The Right to Accompaniment and Unfair Dismissal

I have discussed the right of accompaniment on this blog before in the context of the worker’s right under section 10 of the Employment Relations Act 1999. One component of that right is an explicit right that if a worker’s chosen companion at a formal grievance of disciplinary meeting is unavailable then the worker can put forward another time and date within five working days of the meeting and the employer is normally required to accommodate that alternative time. If they do not then a worker could pursue a tribunal claim for that specific breach but also potentially that that failure also made the dismissal unfair.

In the context of this relatively common situation the decision of the Employment Appeal Tribunal in Talon Engineering Ltd v Smith [2018] IRLR 1104 EAT  offers a helpful clarification.

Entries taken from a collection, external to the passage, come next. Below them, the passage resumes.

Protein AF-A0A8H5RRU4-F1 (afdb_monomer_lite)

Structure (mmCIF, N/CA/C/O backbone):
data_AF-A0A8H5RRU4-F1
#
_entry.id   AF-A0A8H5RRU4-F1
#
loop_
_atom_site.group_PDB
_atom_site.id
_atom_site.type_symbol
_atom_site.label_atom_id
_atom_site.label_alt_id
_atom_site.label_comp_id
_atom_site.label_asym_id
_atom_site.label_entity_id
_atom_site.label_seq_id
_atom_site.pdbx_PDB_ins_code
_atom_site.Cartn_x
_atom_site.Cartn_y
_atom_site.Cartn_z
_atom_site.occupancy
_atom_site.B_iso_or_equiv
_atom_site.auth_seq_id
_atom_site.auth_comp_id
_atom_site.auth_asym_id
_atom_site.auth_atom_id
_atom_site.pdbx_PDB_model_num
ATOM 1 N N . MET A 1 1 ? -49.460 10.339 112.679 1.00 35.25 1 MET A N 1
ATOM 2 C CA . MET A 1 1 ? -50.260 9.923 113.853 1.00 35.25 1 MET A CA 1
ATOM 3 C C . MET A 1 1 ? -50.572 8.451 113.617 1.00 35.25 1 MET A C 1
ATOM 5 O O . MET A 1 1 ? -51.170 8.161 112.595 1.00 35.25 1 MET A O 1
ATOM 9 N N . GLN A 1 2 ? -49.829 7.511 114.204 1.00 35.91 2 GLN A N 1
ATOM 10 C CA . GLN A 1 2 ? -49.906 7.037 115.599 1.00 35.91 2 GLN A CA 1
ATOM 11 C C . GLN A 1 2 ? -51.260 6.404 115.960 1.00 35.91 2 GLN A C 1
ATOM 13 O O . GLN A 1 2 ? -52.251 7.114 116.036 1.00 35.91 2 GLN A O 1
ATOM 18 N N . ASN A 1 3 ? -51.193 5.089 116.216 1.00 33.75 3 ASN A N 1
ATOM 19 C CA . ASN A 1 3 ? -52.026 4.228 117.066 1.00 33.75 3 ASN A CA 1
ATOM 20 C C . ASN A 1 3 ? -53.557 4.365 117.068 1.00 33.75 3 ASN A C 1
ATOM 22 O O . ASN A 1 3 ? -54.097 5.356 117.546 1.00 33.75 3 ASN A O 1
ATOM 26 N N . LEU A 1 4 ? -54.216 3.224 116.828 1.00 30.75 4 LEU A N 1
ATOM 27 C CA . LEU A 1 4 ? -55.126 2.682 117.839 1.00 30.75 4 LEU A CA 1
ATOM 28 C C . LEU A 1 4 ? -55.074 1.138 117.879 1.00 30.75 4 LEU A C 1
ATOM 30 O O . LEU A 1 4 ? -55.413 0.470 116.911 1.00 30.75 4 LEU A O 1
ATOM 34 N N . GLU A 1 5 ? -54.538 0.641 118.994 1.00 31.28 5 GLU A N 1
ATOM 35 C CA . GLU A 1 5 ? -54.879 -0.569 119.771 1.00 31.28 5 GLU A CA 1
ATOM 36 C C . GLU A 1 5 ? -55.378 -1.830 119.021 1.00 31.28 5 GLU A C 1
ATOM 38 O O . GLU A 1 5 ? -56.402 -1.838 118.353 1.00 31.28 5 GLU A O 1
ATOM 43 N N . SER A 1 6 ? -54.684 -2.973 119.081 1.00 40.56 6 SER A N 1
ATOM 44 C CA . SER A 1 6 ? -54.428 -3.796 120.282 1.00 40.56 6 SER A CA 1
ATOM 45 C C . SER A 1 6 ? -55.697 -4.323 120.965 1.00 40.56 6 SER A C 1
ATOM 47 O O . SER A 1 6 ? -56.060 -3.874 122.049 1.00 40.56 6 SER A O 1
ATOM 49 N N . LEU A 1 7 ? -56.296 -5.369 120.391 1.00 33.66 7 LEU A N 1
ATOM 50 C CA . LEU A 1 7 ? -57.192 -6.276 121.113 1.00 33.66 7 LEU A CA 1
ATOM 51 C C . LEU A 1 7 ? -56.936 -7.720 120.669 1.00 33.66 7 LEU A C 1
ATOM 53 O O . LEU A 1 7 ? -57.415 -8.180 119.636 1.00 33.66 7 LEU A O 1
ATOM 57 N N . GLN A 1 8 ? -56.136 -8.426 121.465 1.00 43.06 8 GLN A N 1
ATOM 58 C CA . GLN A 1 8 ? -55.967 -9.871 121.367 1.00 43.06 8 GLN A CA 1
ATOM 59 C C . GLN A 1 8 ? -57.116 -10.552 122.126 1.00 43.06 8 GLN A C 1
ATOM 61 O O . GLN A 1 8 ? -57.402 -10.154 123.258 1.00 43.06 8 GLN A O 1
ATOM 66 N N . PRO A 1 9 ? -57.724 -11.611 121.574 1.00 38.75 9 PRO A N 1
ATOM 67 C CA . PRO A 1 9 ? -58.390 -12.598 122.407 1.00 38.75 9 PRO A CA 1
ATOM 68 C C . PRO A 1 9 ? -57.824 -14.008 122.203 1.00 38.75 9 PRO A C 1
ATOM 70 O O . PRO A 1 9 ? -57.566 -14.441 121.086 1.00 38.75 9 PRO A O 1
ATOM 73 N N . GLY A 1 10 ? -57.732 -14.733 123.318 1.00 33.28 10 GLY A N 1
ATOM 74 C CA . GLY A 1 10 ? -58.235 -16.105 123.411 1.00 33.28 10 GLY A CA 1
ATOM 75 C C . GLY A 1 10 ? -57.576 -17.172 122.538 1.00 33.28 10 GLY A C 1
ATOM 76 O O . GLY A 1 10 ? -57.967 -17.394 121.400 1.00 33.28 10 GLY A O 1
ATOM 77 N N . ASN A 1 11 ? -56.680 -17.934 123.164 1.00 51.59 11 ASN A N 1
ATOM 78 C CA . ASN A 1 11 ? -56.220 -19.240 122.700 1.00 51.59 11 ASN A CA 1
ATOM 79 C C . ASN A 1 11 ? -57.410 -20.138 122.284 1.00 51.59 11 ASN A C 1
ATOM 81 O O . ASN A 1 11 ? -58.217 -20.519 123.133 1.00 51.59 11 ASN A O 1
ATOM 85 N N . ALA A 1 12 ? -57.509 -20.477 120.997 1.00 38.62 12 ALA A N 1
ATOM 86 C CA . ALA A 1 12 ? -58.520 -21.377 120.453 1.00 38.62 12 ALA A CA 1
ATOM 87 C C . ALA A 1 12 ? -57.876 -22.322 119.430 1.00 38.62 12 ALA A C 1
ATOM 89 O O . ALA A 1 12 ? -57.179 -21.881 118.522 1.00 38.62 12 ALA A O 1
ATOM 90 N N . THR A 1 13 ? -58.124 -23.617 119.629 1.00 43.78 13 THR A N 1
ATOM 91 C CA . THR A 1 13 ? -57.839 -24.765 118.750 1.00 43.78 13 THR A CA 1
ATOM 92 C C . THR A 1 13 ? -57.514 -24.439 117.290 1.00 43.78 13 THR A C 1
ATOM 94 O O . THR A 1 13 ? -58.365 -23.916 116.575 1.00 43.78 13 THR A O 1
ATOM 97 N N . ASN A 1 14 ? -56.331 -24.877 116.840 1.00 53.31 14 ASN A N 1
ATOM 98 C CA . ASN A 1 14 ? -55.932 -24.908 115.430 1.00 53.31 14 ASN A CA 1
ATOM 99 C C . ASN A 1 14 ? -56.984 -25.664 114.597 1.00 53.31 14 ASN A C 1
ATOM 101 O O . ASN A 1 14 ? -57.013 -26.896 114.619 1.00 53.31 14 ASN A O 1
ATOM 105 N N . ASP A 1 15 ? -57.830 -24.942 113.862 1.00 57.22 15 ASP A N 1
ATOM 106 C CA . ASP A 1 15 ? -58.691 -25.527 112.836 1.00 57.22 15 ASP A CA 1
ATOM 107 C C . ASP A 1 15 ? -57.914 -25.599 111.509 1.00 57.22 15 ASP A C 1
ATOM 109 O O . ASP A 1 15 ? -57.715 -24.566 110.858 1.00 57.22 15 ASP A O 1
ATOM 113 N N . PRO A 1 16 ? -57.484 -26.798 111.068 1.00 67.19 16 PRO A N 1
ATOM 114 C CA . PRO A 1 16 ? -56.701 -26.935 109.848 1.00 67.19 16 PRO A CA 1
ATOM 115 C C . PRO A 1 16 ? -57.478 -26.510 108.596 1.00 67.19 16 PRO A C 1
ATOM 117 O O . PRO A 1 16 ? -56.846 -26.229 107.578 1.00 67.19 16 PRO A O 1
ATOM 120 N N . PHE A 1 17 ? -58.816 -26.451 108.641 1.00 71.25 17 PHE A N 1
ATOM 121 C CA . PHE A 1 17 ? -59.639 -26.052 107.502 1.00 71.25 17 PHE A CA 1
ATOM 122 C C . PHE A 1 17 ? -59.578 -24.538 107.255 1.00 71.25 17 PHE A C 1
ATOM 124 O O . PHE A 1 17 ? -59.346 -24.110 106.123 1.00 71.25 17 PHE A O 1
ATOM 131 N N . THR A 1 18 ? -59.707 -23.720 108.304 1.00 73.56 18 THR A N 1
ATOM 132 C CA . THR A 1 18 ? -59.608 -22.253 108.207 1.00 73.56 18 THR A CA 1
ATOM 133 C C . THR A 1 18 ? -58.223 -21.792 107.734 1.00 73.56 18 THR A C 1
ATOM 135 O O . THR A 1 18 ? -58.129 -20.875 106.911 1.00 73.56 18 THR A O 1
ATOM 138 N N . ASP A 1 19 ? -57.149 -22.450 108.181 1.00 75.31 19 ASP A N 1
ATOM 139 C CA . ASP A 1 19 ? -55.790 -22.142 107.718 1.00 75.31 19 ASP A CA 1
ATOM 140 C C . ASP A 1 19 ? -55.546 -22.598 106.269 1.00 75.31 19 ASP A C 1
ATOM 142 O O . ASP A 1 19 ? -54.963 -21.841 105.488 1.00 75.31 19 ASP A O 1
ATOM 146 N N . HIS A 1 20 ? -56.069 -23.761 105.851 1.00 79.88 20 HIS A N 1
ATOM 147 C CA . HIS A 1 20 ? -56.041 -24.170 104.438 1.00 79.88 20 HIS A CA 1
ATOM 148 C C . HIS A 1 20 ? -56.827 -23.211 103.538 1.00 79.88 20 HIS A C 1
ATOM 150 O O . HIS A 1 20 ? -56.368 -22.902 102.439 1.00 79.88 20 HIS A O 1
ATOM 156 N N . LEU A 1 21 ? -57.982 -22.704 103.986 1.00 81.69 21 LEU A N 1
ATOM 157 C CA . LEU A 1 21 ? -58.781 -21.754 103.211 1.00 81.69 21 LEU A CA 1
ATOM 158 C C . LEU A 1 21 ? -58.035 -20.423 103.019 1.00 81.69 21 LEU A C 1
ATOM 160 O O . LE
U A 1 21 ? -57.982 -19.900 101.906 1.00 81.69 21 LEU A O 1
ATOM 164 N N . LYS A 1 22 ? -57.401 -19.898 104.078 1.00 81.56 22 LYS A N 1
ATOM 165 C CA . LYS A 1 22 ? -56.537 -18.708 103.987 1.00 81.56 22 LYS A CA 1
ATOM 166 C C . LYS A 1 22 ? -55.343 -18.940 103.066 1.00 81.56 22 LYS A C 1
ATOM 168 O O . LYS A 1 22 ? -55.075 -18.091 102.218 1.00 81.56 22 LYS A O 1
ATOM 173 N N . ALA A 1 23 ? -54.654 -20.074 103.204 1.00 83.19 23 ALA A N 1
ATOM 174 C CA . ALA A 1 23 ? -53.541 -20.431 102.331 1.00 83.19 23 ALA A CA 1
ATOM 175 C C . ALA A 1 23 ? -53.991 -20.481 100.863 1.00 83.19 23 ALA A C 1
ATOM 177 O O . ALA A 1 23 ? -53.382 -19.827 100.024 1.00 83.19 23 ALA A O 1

The relevant facts of the case were that the worker (Smith) was accused of misconduct and was invited to attend a disciplinary meeting. Mrs Smith wanted to be accompanied by her Unite representative and informed her employer of this. However, the union representative was unavailable for two weeks and suggested a three dates date for a meeting. This was not therefore a request for an adjournment under section 10 of the Employment Relations Act 1999 as the proposed date was more than five working days in the future.

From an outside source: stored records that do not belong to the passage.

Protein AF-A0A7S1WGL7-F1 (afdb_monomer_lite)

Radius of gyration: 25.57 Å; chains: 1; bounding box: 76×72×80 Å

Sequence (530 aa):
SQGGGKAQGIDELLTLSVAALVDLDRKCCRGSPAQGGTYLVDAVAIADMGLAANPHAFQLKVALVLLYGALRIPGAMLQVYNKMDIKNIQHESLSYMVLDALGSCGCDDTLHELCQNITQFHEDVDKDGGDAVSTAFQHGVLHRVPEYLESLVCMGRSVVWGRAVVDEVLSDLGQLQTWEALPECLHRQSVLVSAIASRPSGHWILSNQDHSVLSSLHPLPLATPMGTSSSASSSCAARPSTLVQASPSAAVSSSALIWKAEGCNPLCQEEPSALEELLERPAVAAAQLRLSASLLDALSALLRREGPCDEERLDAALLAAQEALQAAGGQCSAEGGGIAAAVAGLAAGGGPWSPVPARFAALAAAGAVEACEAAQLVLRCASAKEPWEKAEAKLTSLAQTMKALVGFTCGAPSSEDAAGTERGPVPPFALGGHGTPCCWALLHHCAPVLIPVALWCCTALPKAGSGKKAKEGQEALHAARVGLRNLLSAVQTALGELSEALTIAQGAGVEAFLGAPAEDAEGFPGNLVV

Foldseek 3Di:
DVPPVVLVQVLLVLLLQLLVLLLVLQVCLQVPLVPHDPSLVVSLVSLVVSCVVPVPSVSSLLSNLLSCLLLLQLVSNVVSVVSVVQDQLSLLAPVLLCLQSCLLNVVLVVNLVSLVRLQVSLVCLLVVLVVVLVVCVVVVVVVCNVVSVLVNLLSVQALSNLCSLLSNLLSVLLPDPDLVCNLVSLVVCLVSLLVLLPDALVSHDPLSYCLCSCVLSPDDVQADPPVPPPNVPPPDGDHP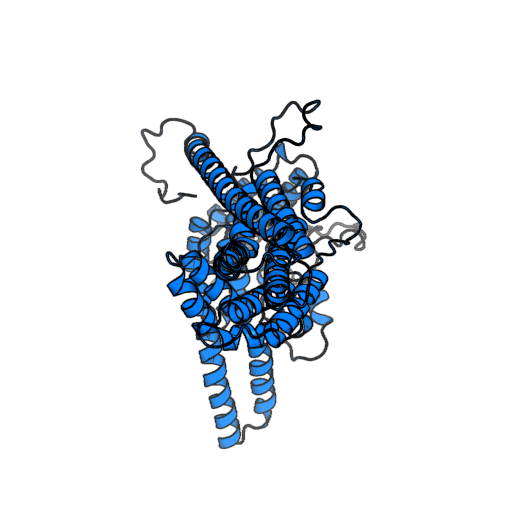PPPPCPDPPPDRDPVNVVPPPDDDDNPPDPHHRSSSVSVPPDQLSSLVSSLSSLLSQLLNQLPDPDDDRPLVSNVSSLVSNVSSLVSLVLPPPPPPQALLNQLVPDDQSDHLSDAQPSNLLSSLLVLLSLLSVLLSQLSCVLVVNDALLVSLVSLLSSLSSLLSLLCSLQCPDPPPPPPDDPDDDDGQLARSRSNSSSVSSNSRNHCSRNVSSLVSSVVSQDDPPPDPDDDDRPVSSVSSVVSSVSSVVSVVVSVVSSVVSVVVNQVVRVCVVCVDDDPDPPPDPPPSRD

pLDDT: mean 82.55, std 19.01, range [27.59, 98.31]

Organism: Alexandrium catenella (NCBI:txid2925)

Structure (mmCIF, N/CA/C/O backbone):
data_AF-A0A7S1WGL7-F1
#
_entry.id   AF-A0A7S1WGL7-F1
#
loop_
_atom_site.group_PDB
_atom_site.id
_atom_site.type_symbol
_atom_site.label_atom_id
_atom_site.label_alt_id
_atom_site.label_comp_id
_atom_site.label_asym_id
_atom_site.label_entity_id
_atom_site.label_seq_id
_atom_site.pdbx_PDB_ins_code
_atom_site.Cartn_x
_atom_site.Cartn_y
_atom_site.Cartn_z
_atom_site.occupancy
_atom_site.B_iso_or_equiv
_atom_site.auth_seq_id
_atom_site.auth_comp_id
_atom_site.auth_asym_id
_atom_site.auth_atom_id
_atom_site.pdbx_PDB_model_num
ATOM 1 N N . SER A 1 1 ? 22.141 -1.128 -42.764 1.00 43.53 1 SER A N 1
ATOM 2 C CA . SER A 1 1 ? 21.849 -1.261 -41.323 1.00 43.53 1 SER A CA 1
ATOM 3 C C . SER A 1 1 ? 23.091 -1.096 -40.424 1.00 43.53 1 SER A C 1
ATOM 5 O O . SER A 1 1 ? 23.140 -1.682 -39.355 1.00 43.53 1 SER A O 1
ATOM 7 N N . GLN A 1 2 ? 24.071 -0.238 -40.761 1.00 37.72 2 GLN A N 1
ATOM 8 C CA . GLN A 1 2 ? 25.272 -0.006 -39.923 1.00 37.72 2 GLN A CA 1
ATOM 9 C C . GLN A 1 2 ? 25.103 1.085 -38.835 1.00 37.72 2 GLN A C 1
ATOM 11 O O . GLN A 1 2 ? 26.046 1.368 -38.105 1.00 37.72 2 GLN A O 1
ATOM 16 N N . GLY A 1 3 ? 23.918 1.697 -38.705 1.00 45.97 3 GLY A N 1
ATOM 17 C CA . GLY A 1 3 ? 23.654 2.771 -37.731 1.00 45.97 3 GLY A CA 1
ATOM 18 C C . GLY A 1 3 ? 23.230 2.308 -36.329 1.00 45.97 3 GLY A C 1
ATOM 19 O O . GLY A 1 3 ? 23.402 3.063 -35.380 1.00 45.97 3 GLY A O 1
ATOM 20 N N . GLY A 1 4 ? 22.725 1.076 -36.177 1.00 54.12 4 GLY A N 1
ATOM 21 C CA . GLY A 1 4 ? 22.148 0.605 -34.906 1.00 54.12 4 GLY A CA 1
ATOM 22 C C . GLY A 1 4 ? 23.169 0.416 -33.778 1.00 54.12 4 GLY A C 1
ATOM 23 O O . GLY A 1 4 ? 22.894 0.767 -32.639 1.00 54.12 4 GLY A O 1
ATOM 24 N N . GLY A 1 5 ? 24.381 -0.055 -34.096 1.00 60.78 5 GLY A N 1
ATOM 25 C CA . GLY A 1 5 ? 25.389 -0.363 -33.072 1.00 60.78 5 GLY A CA 1
ATOM 26 C C . GLY A 1 5 ? 26.012 0.862 -32.389 1.00 60.78 5 GLY A C 1
ATOM 27 O O . GLY A 1 5 ? 26.434 0.766 -31.243 1.00 60.78 5 GLY A O 1
ATOM 28 N N . LYS A 1 6 ? 26.063 2.025 -33.059 1.00 62.50 6 LYS A N 1
ATOM 29 C CA . LYS A 1 6 ? 26.609 3.255 -32.451 1.00 62.50 6 LYS A CA 1
ATOM 30 C C . LYS A 1 6 ? 25.627 3.916 -31.486 1.00 62.50 6 LYS A C 1
ATOM 32 O O . LYS A 1 6 ? 26.065 4.414 -30.458 1.00 62.50 6 LYS A O 1
ATOM 37 N N . ALA A 1 7 ? 24.334 3.913 -31.817 1.00 66.38 7 ALA A N 1
ATOM 38 C CA . ALA A 1 7 ? 23.294 4.447 -30.939 1.00 66.38 7 ALA A CA 1
ATOM 39 C C . ALA A 1 7 ? 23.214 3.632 -29.639 1.00 66.38 7 ALA A C 1
ATOM 41 O O . ALA A 1 7 ? 23.296 4.200 -28.557 1.00 66.38 7 ALA A O 1
ATOM 42 N N . GLN A 1 8 ? 23.229 2.300 -29.758 1.00 71.56 8 GLN A N 1
ATOM 43 C CA . GLN A 1 8 ? 23.194 1.392 -28.612 1.00 71.56 8 GLN A CA 1
ATOM 44 C C . GLN A 1 8 ? 24.362 1.608 -27.631 1.00 71.56 8 GLN A C 1
ATOM 46 O O . GLN A 1 8 ? 24.156 1.615 -26.422 1.00 71.56 8 GLN A O 1
ATOM 51 N N . GLY A 1 9 ? 25.580 1.852 -28.130 1.00 80.56 9 GLY A N 1
ATOM 52 C CA . GLY A 1 9 ? 26.733 2.123 -27.262 1.00 80.56 9 GLY A CA 1
ATOM 53 C C . GLY A 1 9 ? 26.629 3.439 -26.478 1.00 80.56 9 GLY A C 1
ATOM 54 O O . GLY A 1 9 ? 27.107 3.513 -25.349 1.00 80.56 9 GLY A O 1
ATOM 55 N N . ILE A 1 10 ? 25.998 4.471 -27.050 1.00 86.38 10 ILE A N 1
ATOM 56 C CA . ILE A 1 10 ? 25.772 5.750 -26.359 1.00 86.38 10 ILE A CA 1
ATOM 57 C C . ILE A 1 10 ? 24.713 5.576 -25.267 1.00 86.38 10 ILE A C 1
ATOM 59 O O . ILE A 1 10 ? 24.931 6.028 -24.146 1.00 86.38 10 ILE A O 1
ATOM 63 N N . ASP A 1 11 ? 23.615 4.877 -25.560 1.00 86.75 11 ASP A N 1
ATOM 64 C CA . ASP A 1 11 ? 22.543 4.632 -24.589 1.00 86.75 11 ASP A CA 1
ATOM 65 C C . ASP A 1 11 ? 23.042 3.832 -23.378 1.00 86.75 11 ASP A C 1
ATOM 67 O O . ASP A 1 11 ? 22.710 4.156 -22.237 1.00 86.75 11 ASP A O 1
ATOM 71 N N . GLU A 1 12 ? 23.890 2.823 -23.605 1.00 86.06 12 GLU A N 1
ATOM 72 C CA . GLU A 1 12 ? 24.538 2.065 -22.530 1.00 86.06 12 GLU A CA 1
ATOM 73 C C . GLU A 1 12 ? 25.414 2.975 -21.650 1.00 86.06 12 GLU A C 1
ATOM 75 O O . GLU A 1 12 ? 25.328 2.914 -20.425 1.00 86.06 12 GLU A O 1
ATOM 80 N N . LEU A 1 13 ? 26.220 3.864 -22.245 1.00 88.75 13 LEU A N 1
ATOM 81 C CA . LEU A 1 13 ? 27.066 4.808 -21.499 1.00 88.75 13 LEU A CA 1
ATOM 82 C C . LEU A 1 13 ? 26.254 5.833 -20.697 1.00 88.75 13 LEU A C 1
ATOM 84 O O . LEU A 1 13 ? 26.621 6.159 -19.565 1.00 88.75 13 LEU A O 1
ATOM 88 N N . LEU A 1 14 ? 25.158 6.338 -21.265 1.00 91.75 14 LEU A N 1
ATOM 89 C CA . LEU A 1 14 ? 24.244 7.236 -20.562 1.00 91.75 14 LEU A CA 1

The employer refused to defer the meeting until the rep was available and, because of that refusal, Mrs Smith refused to participate in the dismissal hearing. Mrs Smith was consequently summarily dismissed.

The EAT upheld the employment tribunal’s decision that the even though there had been no breach of Mrs Smith’s rights under section 10 of the Employment Rights Act 1999 it did not follow that the decision to refuse the adjournment request was fair for the purposes of the different unfair dismissal test in section 98(4) of the Employment Rights Act 1996. In the particular circumstances the refusal of the adjournment made the dismissal unfair.

Of course, this does not mean the employer must always agree to an adjournment if a rep is unavailable but it does show that the knee-jerk reaction of employers such as that displayed in Talon  to refuse any adjournment that does not meet the section 10 minimum requirements can run an employer into difficulties. Talon is a useful case for a rep to be aware of to equip them to  question such knee-jerk reactions.